Problem description: From the data below, copy exactly the lines that lie between the one holding "ATOM 1 N N ." and the one holding "ATOM 11 C C", including both, and nothing more.

───── Material to process ─────

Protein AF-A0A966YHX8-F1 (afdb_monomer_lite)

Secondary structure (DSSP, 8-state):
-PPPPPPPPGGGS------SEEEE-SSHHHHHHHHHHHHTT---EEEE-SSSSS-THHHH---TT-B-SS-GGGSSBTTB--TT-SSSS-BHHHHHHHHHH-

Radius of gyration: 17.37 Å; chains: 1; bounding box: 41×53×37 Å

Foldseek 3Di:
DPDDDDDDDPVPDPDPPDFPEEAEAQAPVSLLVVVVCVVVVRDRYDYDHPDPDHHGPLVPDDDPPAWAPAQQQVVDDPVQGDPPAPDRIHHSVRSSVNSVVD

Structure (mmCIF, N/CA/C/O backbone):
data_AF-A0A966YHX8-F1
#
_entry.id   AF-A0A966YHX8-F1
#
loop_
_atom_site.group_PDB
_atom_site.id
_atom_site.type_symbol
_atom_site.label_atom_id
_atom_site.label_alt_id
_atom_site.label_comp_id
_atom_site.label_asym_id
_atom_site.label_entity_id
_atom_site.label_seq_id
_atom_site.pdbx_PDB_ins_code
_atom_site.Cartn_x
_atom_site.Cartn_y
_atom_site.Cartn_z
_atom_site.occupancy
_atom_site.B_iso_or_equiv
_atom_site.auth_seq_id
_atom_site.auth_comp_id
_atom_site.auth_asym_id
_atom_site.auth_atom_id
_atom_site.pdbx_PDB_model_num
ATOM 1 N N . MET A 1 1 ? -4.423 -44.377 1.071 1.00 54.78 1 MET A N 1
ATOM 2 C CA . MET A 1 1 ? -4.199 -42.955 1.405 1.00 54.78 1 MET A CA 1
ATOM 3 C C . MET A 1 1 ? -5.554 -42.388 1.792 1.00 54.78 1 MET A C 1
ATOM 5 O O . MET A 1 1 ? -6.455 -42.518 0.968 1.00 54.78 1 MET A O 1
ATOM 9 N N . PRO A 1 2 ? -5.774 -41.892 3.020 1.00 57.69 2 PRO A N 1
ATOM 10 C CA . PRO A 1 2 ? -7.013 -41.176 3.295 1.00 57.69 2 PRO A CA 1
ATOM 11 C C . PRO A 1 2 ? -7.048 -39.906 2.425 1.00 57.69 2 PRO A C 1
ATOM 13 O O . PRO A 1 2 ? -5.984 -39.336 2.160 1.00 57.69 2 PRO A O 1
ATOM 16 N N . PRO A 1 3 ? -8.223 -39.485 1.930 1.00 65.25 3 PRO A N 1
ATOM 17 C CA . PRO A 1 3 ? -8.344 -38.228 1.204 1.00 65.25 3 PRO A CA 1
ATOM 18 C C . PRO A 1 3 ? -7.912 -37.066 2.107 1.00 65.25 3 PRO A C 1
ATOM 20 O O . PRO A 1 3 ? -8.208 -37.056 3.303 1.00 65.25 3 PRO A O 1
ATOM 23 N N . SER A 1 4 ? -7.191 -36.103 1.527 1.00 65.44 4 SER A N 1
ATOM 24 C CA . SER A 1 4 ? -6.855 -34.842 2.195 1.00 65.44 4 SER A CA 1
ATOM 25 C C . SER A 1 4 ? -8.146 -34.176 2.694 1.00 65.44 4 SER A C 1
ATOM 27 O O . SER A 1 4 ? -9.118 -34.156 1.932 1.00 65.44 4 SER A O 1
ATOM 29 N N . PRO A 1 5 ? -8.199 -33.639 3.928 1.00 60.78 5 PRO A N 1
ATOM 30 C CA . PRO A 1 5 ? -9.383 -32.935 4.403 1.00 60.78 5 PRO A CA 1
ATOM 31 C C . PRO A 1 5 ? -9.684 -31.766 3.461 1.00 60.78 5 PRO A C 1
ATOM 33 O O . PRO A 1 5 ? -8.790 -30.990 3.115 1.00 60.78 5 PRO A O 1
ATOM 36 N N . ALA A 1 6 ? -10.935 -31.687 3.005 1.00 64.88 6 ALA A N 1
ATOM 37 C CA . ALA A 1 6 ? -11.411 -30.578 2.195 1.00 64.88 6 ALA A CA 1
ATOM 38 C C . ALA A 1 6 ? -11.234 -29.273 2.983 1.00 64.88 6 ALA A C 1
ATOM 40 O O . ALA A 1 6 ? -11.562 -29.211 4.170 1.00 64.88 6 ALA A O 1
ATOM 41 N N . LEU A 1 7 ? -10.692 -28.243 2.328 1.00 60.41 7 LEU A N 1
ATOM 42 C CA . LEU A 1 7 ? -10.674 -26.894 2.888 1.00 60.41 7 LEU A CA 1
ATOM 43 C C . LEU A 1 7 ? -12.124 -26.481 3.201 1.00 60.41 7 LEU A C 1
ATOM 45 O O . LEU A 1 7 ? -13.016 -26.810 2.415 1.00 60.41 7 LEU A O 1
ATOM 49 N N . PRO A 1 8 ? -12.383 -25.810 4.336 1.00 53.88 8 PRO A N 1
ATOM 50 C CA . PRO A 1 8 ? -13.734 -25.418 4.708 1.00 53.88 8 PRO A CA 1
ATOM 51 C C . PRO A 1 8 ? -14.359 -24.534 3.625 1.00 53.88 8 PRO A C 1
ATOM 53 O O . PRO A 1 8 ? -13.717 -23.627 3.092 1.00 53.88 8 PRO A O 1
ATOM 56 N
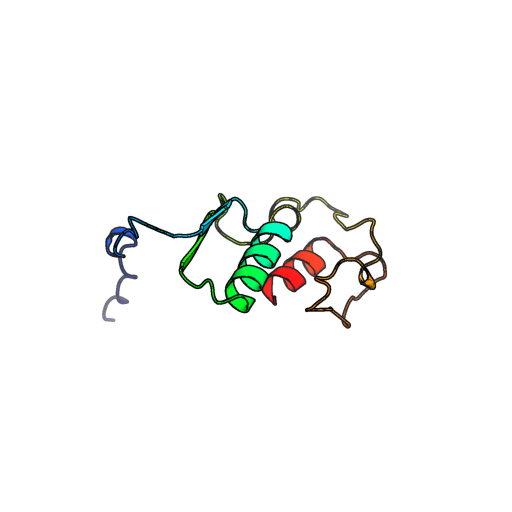 N . ASP A 1 9 ? -15.619 -24.827 3.313 1.00 56.59 9 ASP A N 1
ATOM 57 C CA . ASP A 1 9 ? -16.423 -24.103 2.337 1.00 56.59 9 ASP A CA 1
ATOM 58 C C . ASP A 1 9 ? -16.583 -22.646 2.798 1.00 56.59 9 ASP A C 1
ATOM 60 O O . ASP A 1 9 ? -17.055 -22.387 3.913 1.00 56.59 9 ASP A O 1
ATOM 64 N N . ALA A 1 10 ? -16.189 -21.681 1.961 1.00 56.56 10 ALA A N 1
ATOM 65 C CA . ALA A 1 10 ? -16.181 -20.251 2.301 1.00 56.56 10 ALA A CA 1
ATOM 66 C C . ALA A 1 10 ? -17.575 -19.704 2.687 1.00 56.56 10 ALA A C 1
ATOM 68 O O . ALA A 1 10 ? -17.695 -18.597 3.209 1.00 56.56 10 ALA A O 1
ATOM 69 N N . THR A 1 11 ? -18.629 -20.491 2.470 1.00 53.56 11 THR A N 1
ATOM 70 C CA . THR A 1 11 ? -20.031 -20.193 2.783 1.00 53.56 11 THR A CA 1
ATOM 71 C C . THR A 1 11 ? -20.414 -20.419 4.254 1.00 53.56 11 THR A C 1
ATOM 73 O O . THR A 1 11 ? -21.535 -20.096 4.635 1.00 53.56 11 THR A O 1
ATOM 76 N N . THR A 1 12 ? -19.525 -20.957 5.100 1.00 54.69 12 THR A N 1
ATOM 77 C CA . THR A 1 12 ? -19.818 -21.207 6.534 1.00 54.69 12 THR A CA 1
ATOM 78 C C . THR A 1 12 ? -19.228 -20.183 7.502 1.00 54.69 12 THR A C 1
ATOM 80 O O . THR A 1 12 ? -19.490 -20.256 8.704 1.00 54.69 12 THR A O 1
ATOM 83 N N . LEU A 1 13 ? -18.471 -19.198 7.012 1.00 56.91 13 LEU A N 1
ATOM 84 C CA . LEU A 1 13 ? -18.071 -18.073 7.854 1.00 56.91 13 LEU A CA 1
ATOM 85 C C . LEU A 1 13 ? -19.310 -17.207 8.127 1.00 56.91 13 LEU A C 1
ATOM 87 O O . LEU A 1 13 ? -20.009 -16.857 7.174 1.00 56.91 13 LEU A O 1
ATOM 91 N N . PRO A 1 14 ? -19.614 -16.857 9.392 1.00 59.81 14 PRO A N 1
ATOM 92 C CA . PRO A 1 14 ? -20.733 -15.977 9.685 1.00 59.81 14 PRO A CA 1
ATOM 93 C C . PRO A 1 14 ? -20.542 -14.681 8.898 1.00 59.81 14 PRO A C 1
ATOM 95 O O . PRO A 1 14 ? -19.554 -13.969 9.092 1.00 59.81 14 PRO A O 1
ATOM 98 N N . LEU A 1 15 ? -21.475 -14.397 7.985 1.00 62.53 15 LEU A N 1
ATOM 99 C CA . LEU A 1 15 ? -21.525 -13.121 7.287 1.00 62.53 15 LEU A CA 1
ATOM 100 C C . LEU A 1 15 ? -21.644 -12.045 8.364 1.00 62.53 15 LEU A C 1
ATOM 102 O O . LEU A 1 15 ? -22.669 -11.949 9.040 1.00 62.53 15 LEU A O 1
ATOM 106 N N . ARG A 1 16 ? -20.583 -11.257 8.563 1.00 67.25 16 ARG A N 1
ATOM 107 C CA . ARG A 1 16 ? -20.672 -10.061 9.398 1.00 67.25 16 ARG A CA 1
ATOM 108 C C . ARG A 1 16 ? -21.694 -9.140 8.740 1.00 67.25 16 ARG A C 1
ATOM 110 O O . ARG A 1 16 ? -21.424 -8.557 7.696 1.00 67.25 16 ARG A O 1
ATOM 117 N N . SER A 1 17 ? -22.878 -9.039 9.338 1.00 79.94 17 SER A N 1
ATOM 118 C CA . SER A 1 17 ? -23.955 -8.168 8.857 1.00 79.94 17 SER A CA 1
ATOM 119 C C . SER A 1 17 ? -23.696 -6.691 9.160 1.00 79.94 17 SER A C 1
ATOM 121 O O . SER A 1 17 ? -24.457 -5.836 8.718 1.00 79.94 17 SER A O 1
ATOM 123 N N . HIS A 1 18 ? -22.658 -6.396 9.943 1.00 87.88 18 HIS A N 1
ATOM 124 C CA . HIS A 1 18 ? -22.315 -5.060 10.398 1.00 87.88 18 HIS A CA 1
ATOM 125 C C . HIS A 1 18 ? -20.796 -4.905 10.512 1.00 87.88 18 HIS A C 1
ATOM 127 O O . HIS A 1 18 ? -20.102 -5.845 10.907 1.00 87.88 18 HIS A O 1
ATOM 133 N N . THR A 1 19 ? -20.306 -3.717 10.172 1.00 93.69 19 THR A N 1
ATOM 134 C CA . THR A 1 19 ? -18.974 -3.237 10.539 1.00 93.69 19 THR A CA 1
ATOM 135 C C . THR A 1 19 ? -19.099 -1.737 10.805 1.00 93.69 19 THR A C 1
ATOM 137 O O . THR A 1 19 ? -19.785 -1.052 10.043 1.00 93.69 19 THR A O 1
ATOM 140 N N . ASP A 1 20 ? -18.467 -1.225 11.858 1.00 95.25 20 ASP A N 1
ATOM 141 C CA . ASP A 1 20 ? -18.540 0.206 12.187 1.00 95.25 20 ASP A CA 1
ATOM 142 C C . ASP A 1 20 ? -17.879 1.080 11.110 1.00 95.25 20 ASP A C 1
ATOM 144 O O . ASP A 1 20 ? -18.371 2.164 10.787 1.00 95.25 20 ASP A O 1
ATOM 148 N N . VAL A 1 21 ? -16.766 0.609 10.529 1.00 97.56 21 VAL A N 1
ATOM 149 C CA . VAL A 1 21 ? -16.040 1.332 9.475 1.00 97.56 21 VAL A CA 1
ATOM 150 C C . VAL A 1 21 ? -15.757 0.444 8.265 1.00 97.56 21 VAL A C 1
ATOM 152 O O . VAL A 1 21 ? -14.988 -0.516 8.328 1.00 97.56 21 VAL A O 1
ATOM 155 N N . ALA A 1 22 ? -16.333 0.815 7.122 1.00 97.12 22 ALA A N 1
ATOM 156 C CA . ALA A 1 22 ? -16.045 0.203 5.829 1.00 97.12 22 ALA A CA 1
ATOM 157 C C . ALA A 1 22 ? -15.012 1.038 5.055 1.00 97.12 22 ALA A C 1
ATOM 159 O O . ALA A 1 22 ? -15.242 2.210 4.758 1.00 97.12 22 ALA A O 1
ATOM 160 N N . ILE A 1 23 ? -13.884 0.425 4.697 1.00 98.12 23 ILE A N 1
ATOM 161 C CA . ILE A 1 23 ? -12.825 1.044 3.890 1.00 98.12 23 ILE A CA 1
ATOM 162 C C . ILE A 1 23 ? -12.871 0.422 2.494 1.00 98.12 23 ILE A C 1
ATOM 164 O O . ILE A 1 23 ? -12.733 -0.789 2.352 1.00 98.12 23 ILE A O 1
ATOM 168 N N . LEU A 1 24 ? -13.052 1.235 1.455 1.00 97.81 24 LEU A N 1
ATOM 169 C CA . LEU A 1 24 ? -13.075 0.760 0.070 1.00 97.81 24 LEU A CA 1
ATOM 170 C C . LEU A 1 24 ? -11.692 0.940 -0.570 1.00 97.81 24 LEU A C 1
ATOM 172 O O . LEU A 1 24 ? -11.229 2.065 -0.749 1.00 97.81 24 LEU A O 1
ATOM 176 N N . GLY A 1 25 ? -11.056 -0.172 -0.940 1.00 98.00 25 GLY A N 1
ATOM 177 C CA . GLY A 1 25 ? -9.749 -0.221 -1.596 1.00 98.00 25 GLY A CA 1
ATOM 178 C C . GLY A 1 25 ? -8.615 -0.664 -0.670 1.00 98.00 25 GLY A C 1
ATOM 179 O O . GLY A 1 25 ? -8.392 -0.096 0.397 1.00 98.00 25 GLY A O 1
ATOM 180 N N . GLY A 1 26 ? -7.850 -1.661 -1.116 1.00 97.62 26 GLY A N 1
ATOM 181 C CA . GLY A 1 26 ? -6.729 -2.266 -0.395 1.00 97.62 26 GLY A CA 1
ATOM 182 C C . GLY A 1 26 ? -5.357 -1.753 -0.835 1.00 97.62 26 GLY A C 1
ATOM 183 O O . GLY A 1 26 ? -4.405 -2.527 -0.882 1.00 97.62 26 GLY A O 1
ATOM 184 N N . GLY A 1 27 ? -5.255 -0.482 -1.230 1.00 97.88 27 GLY A N 1
ATOM 185 C CA . GLY A 1 27 ? -3.983 0.180 -1.552 1.00 97.88 27 GLY A CA 1
ATOM 186 C C . GLY A 1 27 ? -3.393 0.949 -0.365 1.00 97.88 27 GLY A C 1
ATOM 187 O O . GLY A 1 27 ? -3.906 0.872 0.751 1.00 97.88 27 GLY A O 1
ATOM 188 N N . PHE A 1 28 ? -2.363 1.761 -0.625 1.00 97.44 28 PHE A N 1
ATOM 189 C CA . PHE A 1 28 ? -1.686 2.606 0.376 1.00 97.44 28 PHE A CA 1
ATOM 190 C C . PHE A 1 28 ? -2.646 3.348 1.317 1.00 97.44 28 PHE A C 1
ATOM 192 O O . PHE A 1 28 ? -2.505 3.274 2.535 1.00 97.44 28 PHE A O 1
ATOM 199 N N . ALA A 1 29 ? -3.637 4.050 0.758 1.00 97.94 29 ALA A N 1
ATOM 200 C CA . ALA A 1 29 ? -4.571 4.856 1.540 1.00 97.94 29 ALA A CA 1
ATOM 201 C C . ALA A 1 29 ? -5.464 4.002 2.454 1.00 97.94 29 ALA A C 1
ATOM 203 O O . ALA A 1 29 ? -5.645 4.345 3.620 1.00 97.94 29 ALA A O 1
ATOM 204 N N . GLY A 1 30 ? -5.986 2.878 1.952 1.00 98.19 30 GLY A N 1
ATOM 205 C CA . GLY A 1 30 ? -6.846 1.985 2.732 1.00 98.19 30 GLY A CA 1
ATOM 206 C C . GLY A 1 30 ? -6.092 1.278 3.856 1.00 98.19 30 GLY A C 1
ATOM 207 O O . GLY A 1 30 ? -6.580 1.226 4.985 1.00 98.19 30 GLY A O 1
ATOM 208 N N . ILE A 1 31 ? -4.869 0.818 3.576 1.00 97.75 31 ILE A N 1
ATOM 209 C CA . ILE A 1 31 ? -3.972 0.225 4.580 1.00 97.75 31 ILE A CA 1
ATOM 210 C C . ILE A 1 31 ? -3.613 1.267 5.648 1.00 97.75 31 ILE A C 1
ATOM 212 O O . ILE A 1 31 ? -3.786 1.011 6.839 1.00 97.75 31 ILE A O 1
ATOM 216 N N . CYS A 1 32 ? -3.203 2.473 5.239 1.00 98.12 32 CYS A N 1
ATOM 217 C CA . CYS A 1 32 ? -2.904 3.573 6.159 1.00 98.12 32 CYS A CA 1
ATOM 218 C C . CYS A 1 32 ? -4.104 3.907 7.056 1.00 98.12 32 CYS A C 1
ATOM 220 O O . CYS A 1 32 ? -3.959 3.994 8.275 1.00 98.12 32 CYS A O 1
ATOM 222 N N . MET A 1 33 ? -5.298 4.036 6.469 1.00 98.19 33 MET A N 1
ATOM 223 C CA . MET A 1 33 ? -6.531 4.318 7.203 1.00 98.19 33 MET A CA 1
ATOM 224 C C . MET A 1 33 ? -6.822 3.233 8.244 1.00 98.19 33 MET A C 1
ATOM 226 O O . MET A 1 33 ? -7.059 3.550 9.408 1.00 98.19 33 MET A O 1
ATOM 230 N N . ALA A 1 34 ? -6.741 1.957 7.860 1.00 97.69 34 ALA A N 1
ATOM 231 C CA . ALA A 1 34 ? -6.972 0.846 8.776 1.00 97.69 34 ALA A CA 1
ATOM 232 C C . ALA A 1 34 ? -5.975 0.839 9.944 1.00 97.69 34 ALA A C 1
ATOM 234 O O . ALA A 1 34 ? -6.377 0.619 11.087 1.00 97.69 34 ALA A O 1
ATOM 235 N N . ILE A 1 35 ? -4.694 1.119 9.686 1.00 97.44 35 ILE A N 1
ATOM 236 C CA . ILE A 1 35 ? -3.673 1.208 10.740 1.00 97.44 35 ILE A CA 1
ATOM 237 C C . ILE A 1 35 ? -3.975 2.367 11.691 1.00 97.44 35 ILE A C 1
ATOM 239 O O . ILE A 1 35 ? -3.969 2.175 12.908 1.00 97.44 35 ILE A O 1
ATOM 243 N N . ARG A 1 36 ? -4.280 3.558 11.166 1.00 97.88 36 ARG A N 1
ATOM 244 C CA . ARG A 1 36 ? -4.580 4.738 11.993 1.00 97.88 36 ARG A CA 1
ATOM 245 C C . ARG A 1 36 ? -5.833 4.551 12.842 1.00 97.88 36 ARG A C 1
ATOM 247 O O . ARG A 1 36 ? -5.804 4.878 14.024 1.00 97.88 36 ARG A O 1
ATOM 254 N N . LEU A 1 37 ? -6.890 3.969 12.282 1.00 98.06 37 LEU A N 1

─────

Solution for this task:
ATOM 1 N N . MET A 1 1 ? -4.423 -44.377 1.071 1.00 54.78 1 MET A N 1
ATOM 2 C CA . MET A 1 1 ? -4.199 -42.955 1.405 1.00 54.78 1 MET A CA 1
ATOM 3 C C . MET A 1 1 ? -5.554 -42.388 1.792 1.00 54.78 1 MET A C 1
ATOM 5 O O . MET A 1 1 ? -6.455 -42.518 0.968 1.00 54.78 1 MET A O 1
ATOM 9 N N . PRO A 1 2 ? -5.774 -41.892 3.020 1.00 57.69 2 PRO A N 1
ATOM 10 C CA . PRO A 1 2 ? -7.013 -41.176 3.295 1.00 57.69 2 PRO A CA 1
ATOM 11 C C . PRO A 1 2 ? -7.048 -39.906 2.425 1.00 57.69 2 PRO A C 1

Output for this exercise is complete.